三人送走了神色平淡的徐妈,顿时感觉身上都松快了,互相瞧了一眼,都扑哧笑了出来。淑雅道:“我还真担心她不管不顾直接到我房里去。”
“我也担心的很。”毕竟在别人家里,徐敬贤道。
“按照我说,她就是掀了也没有多大关系···”徐静澜猛然住口,她自然是可以如此,只是连姐姐却是庶出的。
淑雅当做没看见她的懊恼,笑着对碧萼道:“去收拾收拾吧。”转头对徐家兄妹道:“也不知道现在如何了,今日的席竟然比平时晚饭早了半个时辰。要不然咱们先过去吧。”

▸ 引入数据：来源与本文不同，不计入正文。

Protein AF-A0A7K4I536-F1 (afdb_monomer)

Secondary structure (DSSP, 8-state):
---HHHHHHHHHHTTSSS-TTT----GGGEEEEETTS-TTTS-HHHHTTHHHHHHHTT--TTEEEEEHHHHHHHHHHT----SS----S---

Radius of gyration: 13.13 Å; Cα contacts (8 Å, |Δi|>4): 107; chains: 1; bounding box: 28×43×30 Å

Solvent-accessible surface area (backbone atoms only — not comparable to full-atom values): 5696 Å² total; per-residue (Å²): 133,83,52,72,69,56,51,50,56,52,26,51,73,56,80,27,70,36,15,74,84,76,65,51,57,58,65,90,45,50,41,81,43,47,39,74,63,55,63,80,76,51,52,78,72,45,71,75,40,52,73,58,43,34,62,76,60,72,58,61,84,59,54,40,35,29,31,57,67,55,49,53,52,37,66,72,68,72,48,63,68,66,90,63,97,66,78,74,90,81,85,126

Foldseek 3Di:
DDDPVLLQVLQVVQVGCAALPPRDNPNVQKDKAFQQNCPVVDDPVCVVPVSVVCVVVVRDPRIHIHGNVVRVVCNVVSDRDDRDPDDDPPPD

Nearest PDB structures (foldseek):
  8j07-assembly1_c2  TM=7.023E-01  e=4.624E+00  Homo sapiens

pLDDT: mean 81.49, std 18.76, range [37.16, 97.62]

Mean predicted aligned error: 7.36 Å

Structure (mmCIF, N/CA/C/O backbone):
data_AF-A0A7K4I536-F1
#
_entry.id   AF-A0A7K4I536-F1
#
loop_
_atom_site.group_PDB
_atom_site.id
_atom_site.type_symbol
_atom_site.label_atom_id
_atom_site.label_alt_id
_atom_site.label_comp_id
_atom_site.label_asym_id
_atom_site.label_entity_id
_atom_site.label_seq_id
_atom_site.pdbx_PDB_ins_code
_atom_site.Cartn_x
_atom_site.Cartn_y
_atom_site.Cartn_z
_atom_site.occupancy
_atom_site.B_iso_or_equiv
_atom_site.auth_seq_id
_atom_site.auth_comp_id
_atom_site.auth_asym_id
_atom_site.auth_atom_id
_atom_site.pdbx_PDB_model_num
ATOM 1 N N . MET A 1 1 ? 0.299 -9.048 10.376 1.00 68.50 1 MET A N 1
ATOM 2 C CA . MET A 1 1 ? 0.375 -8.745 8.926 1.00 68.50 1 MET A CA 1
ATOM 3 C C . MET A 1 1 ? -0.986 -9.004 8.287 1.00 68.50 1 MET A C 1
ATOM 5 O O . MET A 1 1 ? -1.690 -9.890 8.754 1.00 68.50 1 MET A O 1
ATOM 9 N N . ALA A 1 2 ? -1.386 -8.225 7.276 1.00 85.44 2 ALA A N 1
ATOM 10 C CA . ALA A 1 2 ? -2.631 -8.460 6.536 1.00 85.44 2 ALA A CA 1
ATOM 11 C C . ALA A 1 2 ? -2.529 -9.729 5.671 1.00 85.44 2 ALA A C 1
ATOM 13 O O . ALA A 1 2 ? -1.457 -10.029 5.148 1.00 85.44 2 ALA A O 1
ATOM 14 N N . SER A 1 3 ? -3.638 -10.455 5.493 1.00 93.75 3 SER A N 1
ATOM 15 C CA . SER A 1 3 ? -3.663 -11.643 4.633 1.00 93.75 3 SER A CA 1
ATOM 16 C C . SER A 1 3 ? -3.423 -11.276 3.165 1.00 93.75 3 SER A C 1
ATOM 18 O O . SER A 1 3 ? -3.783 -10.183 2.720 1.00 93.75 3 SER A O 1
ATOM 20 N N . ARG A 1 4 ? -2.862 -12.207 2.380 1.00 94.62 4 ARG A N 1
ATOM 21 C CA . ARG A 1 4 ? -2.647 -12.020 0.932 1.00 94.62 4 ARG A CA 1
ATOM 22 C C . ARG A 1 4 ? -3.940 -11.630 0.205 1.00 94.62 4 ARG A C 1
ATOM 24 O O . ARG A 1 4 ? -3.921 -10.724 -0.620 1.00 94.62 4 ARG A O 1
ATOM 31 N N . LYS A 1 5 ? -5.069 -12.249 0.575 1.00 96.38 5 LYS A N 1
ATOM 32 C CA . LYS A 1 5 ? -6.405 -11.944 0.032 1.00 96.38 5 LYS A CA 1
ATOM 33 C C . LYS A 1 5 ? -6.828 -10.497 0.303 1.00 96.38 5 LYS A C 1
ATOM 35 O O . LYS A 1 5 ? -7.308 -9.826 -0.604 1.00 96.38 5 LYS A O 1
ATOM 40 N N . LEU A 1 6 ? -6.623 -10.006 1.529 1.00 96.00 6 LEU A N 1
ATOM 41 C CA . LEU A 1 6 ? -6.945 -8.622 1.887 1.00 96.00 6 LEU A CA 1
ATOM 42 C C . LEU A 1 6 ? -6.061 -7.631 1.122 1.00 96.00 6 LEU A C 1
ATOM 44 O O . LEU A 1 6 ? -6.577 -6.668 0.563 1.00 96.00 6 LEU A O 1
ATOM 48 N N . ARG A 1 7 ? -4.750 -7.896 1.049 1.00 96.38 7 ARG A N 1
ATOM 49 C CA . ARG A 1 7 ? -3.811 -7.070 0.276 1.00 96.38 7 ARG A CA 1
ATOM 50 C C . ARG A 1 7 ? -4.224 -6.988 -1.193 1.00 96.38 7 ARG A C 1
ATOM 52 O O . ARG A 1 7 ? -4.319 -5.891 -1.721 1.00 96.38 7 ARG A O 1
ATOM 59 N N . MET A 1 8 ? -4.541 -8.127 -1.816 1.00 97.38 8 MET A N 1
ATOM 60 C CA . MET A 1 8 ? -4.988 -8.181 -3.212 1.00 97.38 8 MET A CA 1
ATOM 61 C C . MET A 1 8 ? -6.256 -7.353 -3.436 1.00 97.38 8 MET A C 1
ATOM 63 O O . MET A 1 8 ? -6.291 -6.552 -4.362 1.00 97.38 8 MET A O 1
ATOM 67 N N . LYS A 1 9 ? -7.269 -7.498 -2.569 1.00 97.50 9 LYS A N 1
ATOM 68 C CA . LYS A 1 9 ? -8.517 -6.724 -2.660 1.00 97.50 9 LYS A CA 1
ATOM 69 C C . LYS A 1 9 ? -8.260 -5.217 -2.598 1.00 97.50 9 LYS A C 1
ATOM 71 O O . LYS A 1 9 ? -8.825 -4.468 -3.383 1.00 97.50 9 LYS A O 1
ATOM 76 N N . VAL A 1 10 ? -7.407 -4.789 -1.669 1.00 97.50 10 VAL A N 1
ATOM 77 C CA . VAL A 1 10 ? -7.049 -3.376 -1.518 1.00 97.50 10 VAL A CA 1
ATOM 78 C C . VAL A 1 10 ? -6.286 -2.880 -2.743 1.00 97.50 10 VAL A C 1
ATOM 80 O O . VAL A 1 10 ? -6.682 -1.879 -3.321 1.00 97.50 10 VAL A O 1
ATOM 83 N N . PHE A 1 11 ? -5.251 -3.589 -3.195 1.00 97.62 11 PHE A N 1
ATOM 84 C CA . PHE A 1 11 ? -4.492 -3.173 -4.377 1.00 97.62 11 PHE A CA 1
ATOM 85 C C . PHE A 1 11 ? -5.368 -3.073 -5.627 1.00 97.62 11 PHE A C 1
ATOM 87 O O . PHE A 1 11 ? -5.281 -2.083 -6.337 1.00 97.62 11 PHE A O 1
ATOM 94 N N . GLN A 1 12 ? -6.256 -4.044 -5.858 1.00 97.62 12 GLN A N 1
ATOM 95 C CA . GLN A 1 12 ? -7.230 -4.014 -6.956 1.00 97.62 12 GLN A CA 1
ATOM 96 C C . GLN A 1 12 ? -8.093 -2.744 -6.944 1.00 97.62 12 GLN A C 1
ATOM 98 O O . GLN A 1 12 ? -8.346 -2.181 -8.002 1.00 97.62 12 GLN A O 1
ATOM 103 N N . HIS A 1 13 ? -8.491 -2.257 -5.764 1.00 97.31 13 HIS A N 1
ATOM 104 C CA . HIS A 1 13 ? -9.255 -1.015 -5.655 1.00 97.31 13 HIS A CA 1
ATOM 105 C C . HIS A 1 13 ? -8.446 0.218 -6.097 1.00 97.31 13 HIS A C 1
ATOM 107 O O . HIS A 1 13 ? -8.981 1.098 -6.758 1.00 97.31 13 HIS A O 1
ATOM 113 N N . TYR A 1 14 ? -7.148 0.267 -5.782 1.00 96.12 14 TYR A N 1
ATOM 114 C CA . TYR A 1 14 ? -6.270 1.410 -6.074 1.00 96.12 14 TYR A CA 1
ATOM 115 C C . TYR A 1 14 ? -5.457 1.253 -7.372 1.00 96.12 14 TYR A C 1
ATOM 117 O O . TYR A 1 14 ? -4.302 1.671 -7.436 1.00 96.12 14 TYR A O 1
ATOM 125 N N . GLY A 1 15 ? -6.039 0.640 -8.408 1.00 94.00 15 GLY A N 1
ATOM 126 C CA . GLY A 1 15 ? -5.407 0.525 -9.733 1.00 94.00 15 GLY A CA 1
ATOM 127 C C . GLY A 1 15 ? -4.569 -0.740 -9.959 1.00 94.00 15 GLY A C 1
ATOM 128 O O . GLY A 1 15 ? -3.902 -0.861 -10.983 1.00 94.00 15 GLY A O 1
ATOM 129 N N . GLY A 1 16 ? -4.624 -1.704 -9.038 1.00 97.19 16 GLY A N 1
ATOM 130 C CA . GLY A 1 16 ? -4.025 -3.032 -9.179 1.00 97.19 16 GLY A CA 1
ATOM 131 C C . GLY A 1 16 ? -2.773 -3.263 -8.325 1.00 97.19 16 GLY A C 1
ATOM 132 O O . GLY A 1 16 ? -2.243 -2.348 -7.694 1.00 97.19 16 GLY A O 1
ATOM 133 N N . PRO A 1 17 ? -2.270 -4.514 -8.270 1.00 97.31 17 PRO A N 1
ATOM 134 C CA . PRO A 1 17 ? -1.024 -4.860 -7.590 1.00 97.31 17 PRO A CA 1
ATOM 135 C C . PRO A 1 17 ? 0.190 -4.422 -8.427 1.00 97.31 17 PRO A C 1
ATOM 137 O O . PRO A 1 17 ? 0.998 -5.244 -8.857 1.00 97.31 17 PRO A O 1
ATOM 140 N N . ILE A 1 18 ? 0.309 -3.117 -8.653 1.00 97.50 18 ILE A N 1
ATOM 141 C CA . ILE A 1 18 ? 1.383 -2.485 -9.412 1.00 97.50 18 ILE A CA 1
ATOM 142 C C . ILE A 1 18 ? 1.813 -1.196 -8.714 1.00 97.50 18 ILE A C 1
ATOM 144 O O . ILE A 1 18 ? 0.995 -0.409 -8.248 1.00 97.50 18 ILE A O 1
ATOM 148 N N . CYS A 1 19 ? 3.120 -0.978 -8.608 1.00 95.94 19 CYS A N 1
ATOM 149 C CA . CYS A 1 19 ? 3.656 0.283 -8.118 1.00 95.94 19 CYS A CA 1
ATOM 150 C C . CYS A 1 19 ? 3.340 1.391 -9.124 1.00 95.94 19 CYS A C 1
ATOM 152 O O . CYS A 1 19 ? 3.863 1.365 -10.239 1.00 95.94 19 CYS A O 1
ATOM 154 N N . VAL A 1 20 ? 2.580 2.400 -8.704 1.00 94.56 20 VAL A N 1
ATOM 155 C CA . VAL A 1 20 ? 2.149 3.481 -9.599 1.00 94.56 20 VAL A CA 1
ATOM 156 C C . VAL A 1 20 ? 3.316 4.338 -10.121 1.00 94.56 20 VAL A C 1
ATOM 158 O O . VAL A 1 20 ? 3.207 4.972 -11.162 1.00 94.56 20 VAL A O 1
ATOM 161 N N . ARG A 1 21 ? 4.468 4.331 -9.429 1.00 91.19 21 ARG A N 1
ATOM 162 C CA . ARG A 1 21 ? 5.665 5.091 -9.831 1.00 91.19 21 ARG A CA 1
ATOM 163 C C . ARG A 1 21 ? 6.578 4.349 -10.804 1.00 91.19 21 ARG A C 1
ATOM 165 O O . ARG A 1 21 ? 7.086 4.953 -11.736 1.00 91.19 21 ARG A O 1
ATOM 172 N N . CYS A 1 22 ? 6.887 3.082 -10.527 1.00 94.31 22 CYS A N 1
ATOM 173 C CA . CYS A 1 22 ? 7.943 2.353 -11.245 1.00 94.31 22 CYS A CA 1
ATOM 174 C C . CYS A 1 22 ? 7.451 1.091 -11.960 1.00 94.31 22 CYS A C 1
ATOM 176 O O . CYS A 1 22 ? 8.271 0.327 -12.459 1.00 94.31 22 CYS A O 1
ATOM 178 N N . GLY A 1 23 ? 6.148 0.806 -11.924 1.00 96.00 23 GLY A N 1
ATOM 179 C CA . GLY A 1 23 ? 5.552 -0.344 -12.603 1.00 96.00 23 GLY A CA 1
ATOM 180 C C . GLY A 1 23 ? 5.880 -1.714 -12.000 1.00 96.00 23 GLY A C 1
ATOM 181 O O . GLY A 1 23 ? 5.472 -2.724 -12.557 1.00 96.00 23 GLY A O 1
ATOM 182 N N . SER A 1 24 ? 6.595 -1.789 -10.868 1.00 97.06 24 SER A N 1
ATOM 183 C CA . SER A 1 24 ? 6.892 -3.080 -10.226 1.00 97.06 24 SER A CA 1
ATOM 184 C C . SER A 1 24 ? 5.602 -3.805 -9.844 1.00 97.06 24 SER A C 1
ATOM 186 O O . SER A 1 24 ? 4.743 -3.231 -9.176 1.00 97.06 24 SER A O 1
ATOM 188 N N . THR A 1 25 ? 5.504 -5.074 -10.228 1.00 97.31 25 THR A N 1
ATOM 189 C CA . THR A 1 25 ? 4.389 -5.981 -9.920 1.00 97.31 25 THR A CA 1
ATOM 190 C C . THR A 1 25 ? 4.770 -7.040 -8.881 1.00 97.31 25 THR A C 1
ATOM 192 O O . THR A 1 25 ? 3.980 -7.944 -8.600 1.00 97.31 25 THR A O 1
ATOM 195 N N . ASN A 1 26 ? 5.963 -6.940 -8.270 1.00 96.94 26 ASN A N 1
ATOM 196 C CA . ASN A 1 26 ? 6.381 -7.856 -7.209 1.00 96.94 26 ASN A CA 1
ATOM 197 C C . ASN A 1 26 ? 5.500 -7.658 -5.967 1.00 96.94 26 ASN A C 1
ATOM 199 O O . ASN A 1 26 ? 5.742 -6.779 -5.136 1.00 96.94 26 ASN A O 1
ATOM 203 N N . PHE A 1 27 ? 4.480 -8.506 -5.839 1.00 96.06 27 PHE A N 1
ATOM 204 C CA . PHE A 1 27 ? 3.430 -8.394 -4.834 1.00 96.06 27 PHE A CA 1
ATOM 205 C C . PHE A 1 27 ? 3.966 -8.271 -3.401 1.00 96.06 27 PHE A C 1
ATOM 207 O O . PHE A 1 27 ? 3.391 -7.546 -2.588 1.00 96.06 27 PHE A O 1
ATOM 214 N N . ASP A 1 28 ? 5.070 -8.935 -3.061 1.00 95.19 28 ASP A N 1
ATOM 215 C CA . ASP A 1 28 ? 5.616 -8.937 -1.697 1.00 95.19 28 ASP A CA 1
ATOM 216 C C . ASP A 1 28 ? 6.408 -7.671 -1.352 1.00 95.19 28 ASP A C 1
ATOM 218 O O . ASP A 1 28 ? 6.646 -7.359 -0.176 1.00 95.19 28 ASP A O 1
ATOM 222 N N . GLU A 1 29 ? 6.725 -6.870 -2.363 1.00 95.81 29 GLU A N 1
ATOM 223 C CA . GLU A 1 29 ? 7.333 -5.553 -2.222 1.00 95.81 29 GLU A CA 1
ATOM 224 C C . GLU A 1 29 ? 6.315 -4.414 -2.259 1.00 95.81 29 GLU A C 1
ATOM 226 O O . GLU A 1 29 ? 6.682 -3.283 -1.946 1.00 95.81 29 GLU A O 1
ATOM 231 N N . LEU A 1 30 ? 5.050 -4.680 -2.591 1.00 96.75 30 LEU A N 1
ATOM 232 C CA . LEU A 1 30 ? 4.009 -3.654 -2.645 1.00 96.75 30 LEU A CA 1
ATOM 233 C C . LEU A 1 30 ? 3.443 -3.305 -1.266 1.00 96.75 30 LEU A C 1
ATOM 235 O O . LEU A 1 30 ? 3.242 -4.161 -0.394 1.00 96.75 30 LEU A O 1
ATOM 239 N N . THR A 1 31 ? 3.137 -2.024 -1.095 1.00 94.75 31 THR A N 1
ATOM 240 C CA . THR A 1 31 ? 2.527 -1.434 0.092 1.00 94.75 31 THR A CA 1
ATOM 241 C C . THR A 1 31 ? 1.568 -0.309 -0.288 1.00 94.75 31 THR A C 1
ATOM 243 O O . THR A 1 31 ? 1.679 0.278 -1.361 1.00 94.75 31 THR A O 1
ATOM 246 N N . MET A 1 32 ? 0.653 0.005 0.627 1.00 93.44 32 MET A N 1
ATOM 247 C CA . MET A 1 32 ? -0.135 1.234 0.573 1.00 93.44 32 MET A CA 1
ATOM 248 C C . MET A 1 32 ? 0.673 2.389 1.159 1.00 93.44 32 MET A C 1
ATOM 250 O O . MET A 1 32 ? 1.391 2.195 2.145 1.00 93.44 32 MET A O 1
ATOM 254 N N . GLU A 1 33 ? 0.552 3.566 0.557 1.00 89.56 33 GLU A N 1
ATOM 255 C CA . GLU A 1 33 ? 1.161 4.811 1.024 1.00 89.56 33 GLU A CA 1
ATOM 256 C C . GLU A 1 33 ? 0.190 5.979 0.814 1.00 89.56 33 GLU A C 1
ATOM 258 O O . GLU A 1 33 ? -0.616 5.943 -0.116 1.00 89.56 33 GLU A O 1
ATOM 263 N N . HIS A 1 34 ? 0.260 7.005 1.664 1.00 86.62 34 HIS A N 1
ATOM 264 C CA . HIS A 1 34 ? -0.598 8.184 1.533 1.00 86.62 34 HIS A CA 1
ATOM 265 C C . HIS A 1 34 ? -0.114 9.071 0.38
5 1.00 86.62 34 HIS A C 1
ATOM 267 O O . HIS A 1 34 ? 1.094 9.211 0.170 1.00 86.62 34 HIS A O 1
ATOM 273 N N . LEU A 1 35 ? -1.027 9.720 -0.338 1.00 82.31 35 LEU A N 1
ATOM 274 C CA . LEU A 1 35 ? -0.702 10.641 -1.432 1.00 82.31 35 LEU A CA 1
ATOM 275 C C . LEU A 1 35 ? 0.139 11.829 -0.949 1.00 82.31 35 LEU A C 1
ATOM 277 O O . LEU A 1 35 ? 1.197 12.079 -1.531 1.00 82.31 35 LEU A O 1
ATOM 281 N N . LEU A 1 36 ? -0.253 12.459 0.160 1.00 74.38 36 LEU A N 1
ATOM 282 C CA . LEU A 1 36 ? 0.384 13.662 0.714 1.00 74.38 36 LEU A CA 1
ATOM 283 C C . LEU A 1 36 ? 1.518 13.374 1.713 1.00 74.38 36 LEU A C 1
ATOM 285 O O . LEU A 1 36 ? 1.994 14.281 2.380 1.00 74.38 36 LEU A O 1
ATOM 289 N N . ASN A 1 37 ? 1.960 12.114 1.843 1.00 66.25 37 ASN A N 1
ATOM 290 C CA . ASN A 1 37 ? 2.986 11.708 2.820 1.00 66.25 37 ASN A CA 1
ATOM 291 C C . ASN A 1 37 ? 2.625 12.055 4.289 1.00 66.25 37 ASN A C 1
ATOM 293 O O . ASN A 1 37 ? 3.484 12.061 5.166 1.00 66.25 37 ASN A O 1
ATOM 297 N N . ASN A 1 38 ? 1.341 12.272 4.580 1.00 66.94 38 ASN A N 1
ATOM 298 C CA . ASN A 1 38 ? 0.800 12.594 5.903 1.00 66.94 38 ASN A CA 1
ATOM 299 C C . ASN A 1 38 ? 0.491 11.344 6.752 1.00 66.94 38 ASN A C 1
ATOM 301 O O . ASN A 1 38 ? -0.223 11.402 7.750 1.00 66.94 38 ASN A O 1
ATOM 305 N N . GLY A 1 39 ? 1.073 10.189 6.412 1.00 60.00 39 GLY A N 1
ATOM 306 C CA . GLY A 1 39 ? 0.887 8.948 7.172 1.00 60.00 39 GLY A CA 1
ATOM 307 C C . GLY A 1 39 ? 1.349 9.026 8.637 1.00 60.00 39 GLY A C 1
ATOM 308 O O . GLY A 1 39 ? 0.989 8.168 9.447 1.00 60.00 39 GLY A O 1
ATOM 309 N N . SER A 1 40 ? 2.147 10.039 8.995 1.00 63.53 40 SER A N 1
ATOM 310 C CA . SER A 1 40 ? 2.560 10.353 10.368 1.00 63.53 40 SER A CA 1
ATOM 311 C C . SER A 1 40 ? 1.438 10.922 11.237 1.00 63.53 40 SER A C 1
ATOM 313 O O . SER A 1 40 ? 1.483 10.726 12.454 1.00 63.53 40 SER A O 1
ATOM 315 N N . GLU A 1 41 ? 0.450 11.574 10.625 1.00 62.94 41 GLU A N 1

徐敬贤看着自己的一双黑手道:“我可要先洗了手再去。”
淑雅让小四儿端了热水来,三人依次洗了手,整理了衣裳就道正房里去了。
张氏见人来了,就笑道:“且先坐下,一会就开席了。”
淑雅坐在了张氏的下首,徐氏兄妹也分开坐下了。徐家大奶奶盯了淑雅发髻看了好几眼:“连妹妹头顶上的那串紫丁香是真的还是假的?”
一时四周都目光都聚集在了淑雅的头上,就连徐夫人都道:“你不说我还没注意,刚刚就想着,这时节那来的丁香!大概是连小姐手巧做的吧?”
张氏没吭声,自家姑娘的缺点在哪她若不知道,就白当了她十几年的母亲。
大家正好奇时,就听淑雅轻轻一笑:“夫人白白抬举我了,我哪里能有这么巧的手?不过是刚刚跟徐妹妹剪绢花玩时她做出来送我的。倒叫我好吃惊一番,这花做的竟跟真的一样。当即就戴在头上舍不得摘下来了。”
徐夫人微诧,倒没有想到是自己女儿做的。她瞟了一眼徐静澜隐带自豪的脸,心下虽不想夸她助长了她的狂气,但也不得不承认,周围的目光却让她大大的长了脸。
这时张氏笑道:“却没有想到徐小姐这般手巧!想必平日里的女红很不错吧?”
徐夫人含蓄微笑道:“哪里,只是请了绫绣阁的师傅来教她,她也只是学了个皮毛而已。”
“学了个皮毛就这般手巧,夫人太谦虚了,哪像我们家四丫头,除了吃就什么也不会。”张氏笑了笑,徐夫人立即看向淑雅,不会女红?到底真的还是假的?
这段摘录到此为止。